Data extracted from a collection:
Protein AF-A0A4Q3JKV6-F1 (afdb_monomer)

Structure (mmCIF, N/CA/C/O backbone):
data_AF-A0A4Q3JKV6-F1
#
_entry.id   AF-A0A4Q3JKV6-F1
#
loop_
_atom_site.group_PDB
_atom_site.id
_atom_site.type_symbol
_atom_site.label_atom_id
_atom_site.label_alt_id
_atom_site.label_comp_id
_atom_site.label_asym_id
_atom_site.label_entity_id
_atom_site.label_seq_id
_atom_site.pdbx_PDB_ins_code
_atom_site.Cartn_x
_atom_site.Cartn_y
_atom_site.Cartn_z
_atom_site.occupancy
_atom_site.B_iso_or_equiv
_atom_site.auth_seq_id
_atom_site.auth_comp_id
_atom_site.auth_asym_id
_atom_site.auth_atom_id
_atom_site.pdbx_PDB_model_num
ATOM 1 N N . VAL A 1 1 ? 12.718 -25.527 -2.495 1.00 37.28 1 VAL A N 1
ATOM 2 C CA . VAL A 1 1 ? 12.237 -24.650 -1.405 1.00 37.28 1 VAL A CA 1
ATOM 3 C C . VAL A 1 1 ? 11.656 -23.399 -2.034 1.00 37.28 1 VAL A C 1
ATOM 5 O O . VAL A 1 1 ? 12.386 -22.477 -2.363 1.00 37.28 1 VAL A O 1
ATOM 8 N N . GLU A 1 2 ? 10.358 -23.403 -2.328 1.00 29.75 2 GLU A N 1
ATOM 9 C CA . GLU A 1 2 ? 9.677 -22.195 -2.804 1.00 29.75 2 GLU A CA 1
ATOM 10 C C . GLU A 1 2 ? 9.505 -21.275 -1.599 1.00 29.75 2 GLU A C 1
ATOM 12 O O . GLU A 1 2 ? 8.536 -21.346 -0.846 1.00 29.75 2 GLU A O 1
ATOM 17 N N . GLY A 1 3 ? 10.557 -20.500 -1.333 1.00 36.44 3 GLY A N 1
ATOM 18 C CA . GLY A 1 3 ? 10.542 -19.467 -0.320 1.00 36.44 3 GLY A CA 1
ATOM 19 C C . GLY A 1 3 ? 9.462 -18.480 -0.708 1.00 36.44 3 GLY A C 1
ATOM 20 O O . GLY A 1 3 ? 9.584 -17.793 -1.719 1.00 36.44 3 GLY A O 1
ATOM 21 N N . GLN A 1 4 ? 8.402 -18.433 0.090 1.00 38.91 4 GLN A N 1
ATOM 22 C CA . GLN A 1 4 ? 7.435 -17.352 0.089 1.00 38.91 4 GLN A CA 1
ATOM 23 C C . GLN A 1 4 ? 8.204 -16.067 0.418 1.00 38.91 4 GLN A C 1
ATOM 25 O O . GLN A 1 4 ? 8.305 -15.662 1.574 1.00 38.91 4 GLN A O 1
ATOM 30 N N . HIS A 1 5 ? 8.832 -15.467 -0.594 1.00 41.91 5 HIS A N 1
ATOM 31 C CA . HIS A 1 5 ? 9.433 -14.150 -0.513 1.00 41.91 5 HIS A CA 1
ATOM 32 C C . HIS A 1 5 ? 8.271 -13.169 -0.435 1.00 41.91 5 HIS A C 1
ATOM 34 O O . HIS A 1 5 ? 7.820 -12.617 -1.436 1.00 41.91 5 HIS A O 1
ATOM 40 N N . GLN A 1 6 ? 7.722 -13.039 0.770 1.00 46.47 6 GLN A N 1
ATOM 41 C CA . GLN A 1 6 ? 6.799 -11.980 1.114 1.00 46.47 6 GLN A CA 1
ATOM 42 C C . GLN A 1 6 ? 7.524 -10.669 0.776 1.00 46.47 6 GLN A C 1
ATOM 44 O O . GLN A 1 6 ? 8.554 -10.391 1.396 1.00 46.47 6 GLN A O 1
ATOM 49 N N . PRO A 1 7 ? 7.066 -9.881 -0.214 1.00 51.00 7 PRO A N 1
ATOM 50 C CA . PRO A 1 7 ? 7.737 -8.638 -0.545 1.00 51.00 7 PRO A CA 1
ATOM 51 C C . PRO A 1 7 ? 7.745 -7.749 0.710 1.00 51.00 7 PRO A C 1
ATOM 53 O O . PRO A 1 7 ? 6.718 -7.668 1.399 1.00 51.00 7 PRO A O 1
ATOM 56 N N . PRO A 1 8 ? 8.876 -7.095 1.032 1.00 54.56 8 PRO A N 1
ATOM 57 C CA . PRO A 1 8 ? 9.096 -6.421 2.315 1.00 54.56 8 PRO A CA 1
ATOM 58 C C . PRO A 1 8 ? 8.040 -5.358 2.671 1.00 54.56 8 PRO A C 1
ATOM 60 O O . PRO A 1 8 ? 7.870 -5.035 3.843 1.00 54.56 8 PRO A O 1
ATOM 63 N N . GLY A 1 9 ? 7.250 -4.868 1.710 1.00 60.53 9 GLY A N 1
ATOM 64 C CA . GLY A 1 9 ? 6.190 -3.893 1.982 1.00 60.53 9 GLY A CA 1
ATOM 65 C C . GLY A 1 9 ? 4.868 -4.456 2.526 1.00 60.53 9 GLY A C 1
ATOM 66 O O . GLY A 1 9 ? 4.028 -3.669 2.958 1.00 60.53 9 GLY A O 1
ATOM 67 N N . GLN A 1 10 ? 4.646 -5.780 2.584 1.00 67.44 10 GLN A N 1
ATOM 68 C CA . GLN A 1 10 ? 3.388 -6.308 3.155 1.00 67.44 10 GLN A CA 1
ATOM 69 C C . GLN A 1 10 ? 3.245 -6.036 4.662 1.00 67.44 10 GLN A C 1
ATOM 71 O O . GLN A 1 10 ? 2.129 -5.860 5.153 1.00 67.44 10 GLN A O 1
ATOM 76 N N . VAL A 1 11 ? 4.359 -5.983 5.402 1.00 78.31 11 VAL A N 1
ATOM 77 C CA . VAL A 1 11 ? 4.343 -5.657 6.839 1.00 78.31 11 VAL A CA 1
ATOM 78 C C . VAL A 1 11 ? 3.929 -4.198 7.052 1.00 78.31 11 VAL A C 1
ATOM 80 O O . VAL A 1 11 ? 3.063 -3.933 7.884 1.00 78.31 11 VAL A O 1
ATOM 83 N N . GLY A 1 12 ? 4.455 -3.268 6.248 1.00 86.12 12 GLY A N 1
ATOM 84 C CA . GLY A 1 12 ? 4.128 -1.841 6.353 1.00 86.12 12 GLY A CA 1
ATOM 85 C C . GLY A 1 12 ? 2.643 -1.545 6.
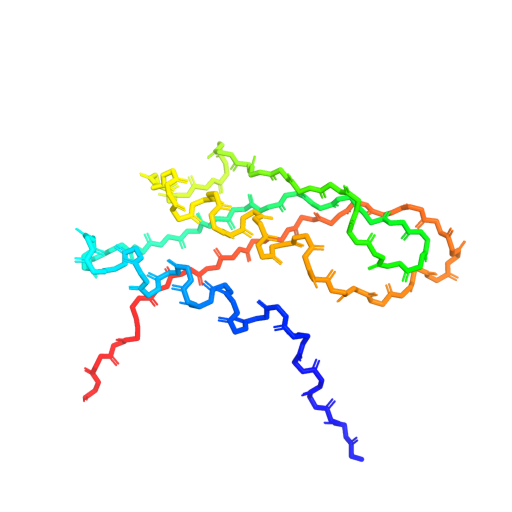120 1.00 86.12 12 GLY A C 1
ATOM 86 O O . GLY A 1 12 ? 2.029 -0.810 6.892 1.00 86.12 12 GLY A O 1
ATOM 87 N N . LEU A 1 13 ? 2.017 -2.212 5.142 1.00 89.69 13 LEU A N 1
ATOM 88 C CA . LEU A 1 13 ? 0.583 -2.053 4.864 1.00 89.69 13 LEU A CA 1
ATOM 89 C C . LEU A 1 13 ? -0.285 -2.462 6.063 1.00 89.69 13 LEU A C 1
ATOM 91 O O . LEU A 1 13 ? -1.279 -1.804 6.378 1.00 89.69 13 LEU A O 1
ATOM 95 N N . ARG A 1 14 ? 0.107 -3.531 6.767 1.00 89.38 14 ARG A N 1
ATOM 96 C CA . ARG A 1 14 ? -0.580 -3.974 7.986 1.00 89.38 14 ARG A CA 1
ATOM 97 C C . ARG A 1 14 ? -0.398 -2.982 9.133 1.00 89.38 14 ARG A C 1
ATOM 99 O O . ARG A 1 14 ? -1.354 -2.771 9.875 1.00 89.38 14 ARG A O 1
ATOM 106 N N . CYS A 1 15 ? 0.772 -2.357 9.259 1.00 91.69 15 CYS A N 1
ATOM 107 C CA . CYS A 1 15 ? 1.016 -1.311 10.255 1.00 91.69 15 CYS A CA 1
ATOM 108 C C . CYS A 1 15 ? 0.134 -0.077 10.016 1.00 91.69 15 CYS A C 1
ATOM 110 O O . CYS A 1 15 ? -0.487 0.404 10.963 1.00 91.69 15 CYS A O 1
ATOM 112 N N . CYS A 1 16 ? -0.004 0.378 8.764 1.00 93.75 16 CYS A N 1
ATOM 113 C CA . CYS A 1 16 ? -0.904 1.484 8.414 1.00 93.75 16 CYS A CA 1
ATOM 114 C C . CYS A 1 16 ? -2.347 1.210 8.856 1.00 93.75 16 CYS A C 1
ATOM 116 O O . CYS A 1 16 ? -3.000 2.062 9.457 1.00 93.75 16 CYS A O 1
ATOM 118 N N . TYR A 1 17 ? -2.831 -0.006 8.599 1.00 94.00 17 TYR A N 1
ATOM 119 C CA . TYR A 1 17 ? -4.170 -0.412 9.007 1.00 94.00 17 TYR A CA 1
ATOM 120 C C . TYR A 1 17 ? -4.315 -0.542 10.527 1.00 94.00 17 TYR A C 1
ATOM 122 O O . TYR A 1 17 ? -5.299 -0.069 11.090 1.00 94.00 17 TYR A O 1
ATOM 130 N N . ALA A 1 18 ? -3.333 -1.135 11.211 1.00 92.19 18 ALA A N 1
ATOM 131 C CA . ALA A 1 18 ? -3.352 -1.264 12.667 1.00 92.19 18 ALA A CA 1
ATOM 132 C C . ALA A 1 18 ? -3.403 0.106 13.362 1.00 92.19 18 ALA A C 1
ATOM 134 O O . ALA A 1 18 ? -4.178 0.281 14.300 1.00 92.19 18 ALA A O 1
ATOM 135 N N . ALA A 1 19 ? -2.640 1.088 12.871 1.00 93.50 19 ALA A N 1
ATOM 136 C CA . ALA A 1 19 ? -2.677 2.459 13.374 1.00 93.50 19 ALA A CA 1
ATOM 137 C C . ALA A 1 19 ? -4.035 3.135 13.116 1.00 93.50 19 ALA A C 1
ATOM 139 O O . ALA A 1 19 ? -4.568 3.812 13
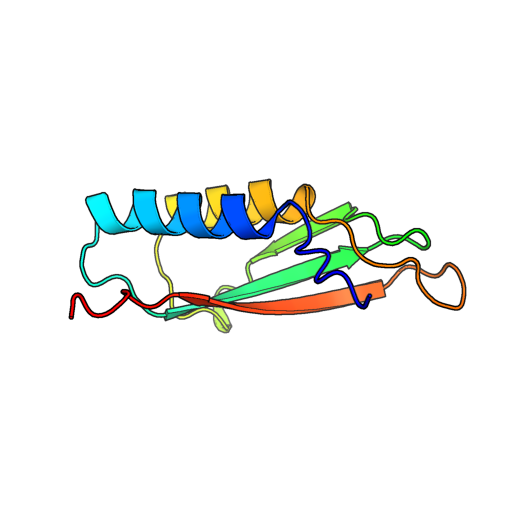.993 1.00 93.50 19 ALA A O 1
ATOM 140 N N . ALA A 1 20 ? -4.631 2.924 11.939 1.00 93.38 20 ALA A N 1
ATOM 141 C CA . ALA A 1 20 ? -5.965 3.434 11.630 1.00 93.38 20 ALA A CA 1
ATOM 142 C C . ALA A 1 20 ? -7.041 2.832 12.546 1.00 93.38 20 ALA A C 1
ATOM 144 O O . ALA A 1 20 ? -7.90
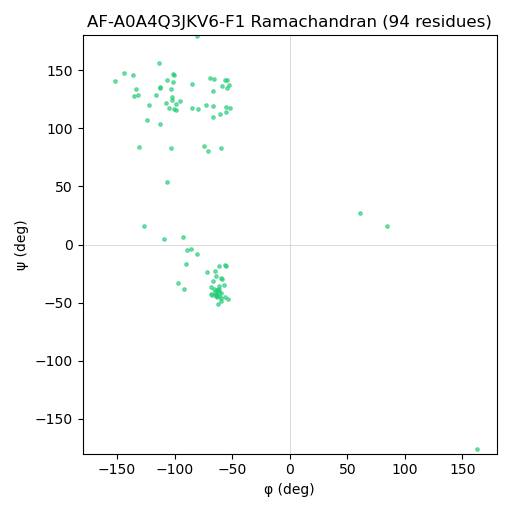9 3.554 13.035 1.00 93.38 20 ALA A O 1
ATOM 145 N N . ARG A 1 21 ? -6.931 1.538 12.872 1.00 93.50 21 ARG A N 1
ATOM 146 C CA . ARG A 1 21 ? -7.860 0.850 13.778 1.00 93.50 21 ARG A CA 1
ATOM 147 C C . ARG A 1 21 ? -7.848 1.358 15.217 1.00 93.50 21 ARG A C 1
ATOM 149 O O . ARG A 1 21 ? -8.854 1.203 15.894 1.00 93.50 21 ARG A O 1
ATOM 156 N N . GLN A 1 22 ? -6.767 1.992 15.673 1.00 92.06 22 GLN A N 1
ATOM 157 C CA . GLN A 1 22 ? -6.757 2.652 16.986 1.00 92.06 22 GLN A CA 1
ATOM 158 C C . GLN A 1 22 ? -7.745 3.828 17.046 1.00 92.06 22 GLN A C 1
ATOM 160 O O . GLN A 1 22 ? -8.248 4.158 18.113 1.00 92.06 22 GLN A O 1
ATOM 165 N N . ARG A 1 23 ? -8.030 4.455 15.896 1.00 91.38 23 ARG A N 1
ATOM 166 C CA . ARG A 1 23 ? -8.994 5.559 15.756 1.00 91.38 23 ARG A CA 1
ATOM 167 C C . ARG A 1 23 ? -10.364 5.077 15.275 1.00 91.38 23 ARG A C 1
ATOM 169 O O . ARG A 1 23 ? -11.375 5.658 15.645 1.00 91.38 23 ARG A O 1
ATOM 176 N N . GLN A 1 24 ? -10.387 4.035 14.443 1.00 91.38 24 GLN A N 1
ATOM 177 C CA . GLN A 1 24 ? -11.591 3.460 13.840 1.00 91.38 24 GLN A CA 1
ATOM 178 C C . GLN A 1 24 ? -11.604 1.930 14.029 1.00 91.38 24 GLN A C 1
ATOM 180 O O . GLN A 1 24 ? -11.174 1.193 13.135 1.00 91.38 24 GLN A O 1
ATOM 185 N N . PRO A 1 25 ? -12.070 1.419 15.185 1.00 89.94 25 PRO A N 1
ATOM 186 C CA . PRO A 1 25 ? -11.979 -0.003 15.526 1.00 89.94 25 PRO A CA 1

[Required work]: Starting with the line that contains "ATOM 185 N N", restate every line up to and including the last one above, exactly.

[Expected answer]:
ATOM 185 N N . PRO A 1 25 ? -12.070 1.419 15.185 1.00 89.94 25 PRO A N 1
ATOM 186 C CA . PRO A 1 25 ? -11.979 -0.003 15.526 1.00 89.94 25 PRO A CA 1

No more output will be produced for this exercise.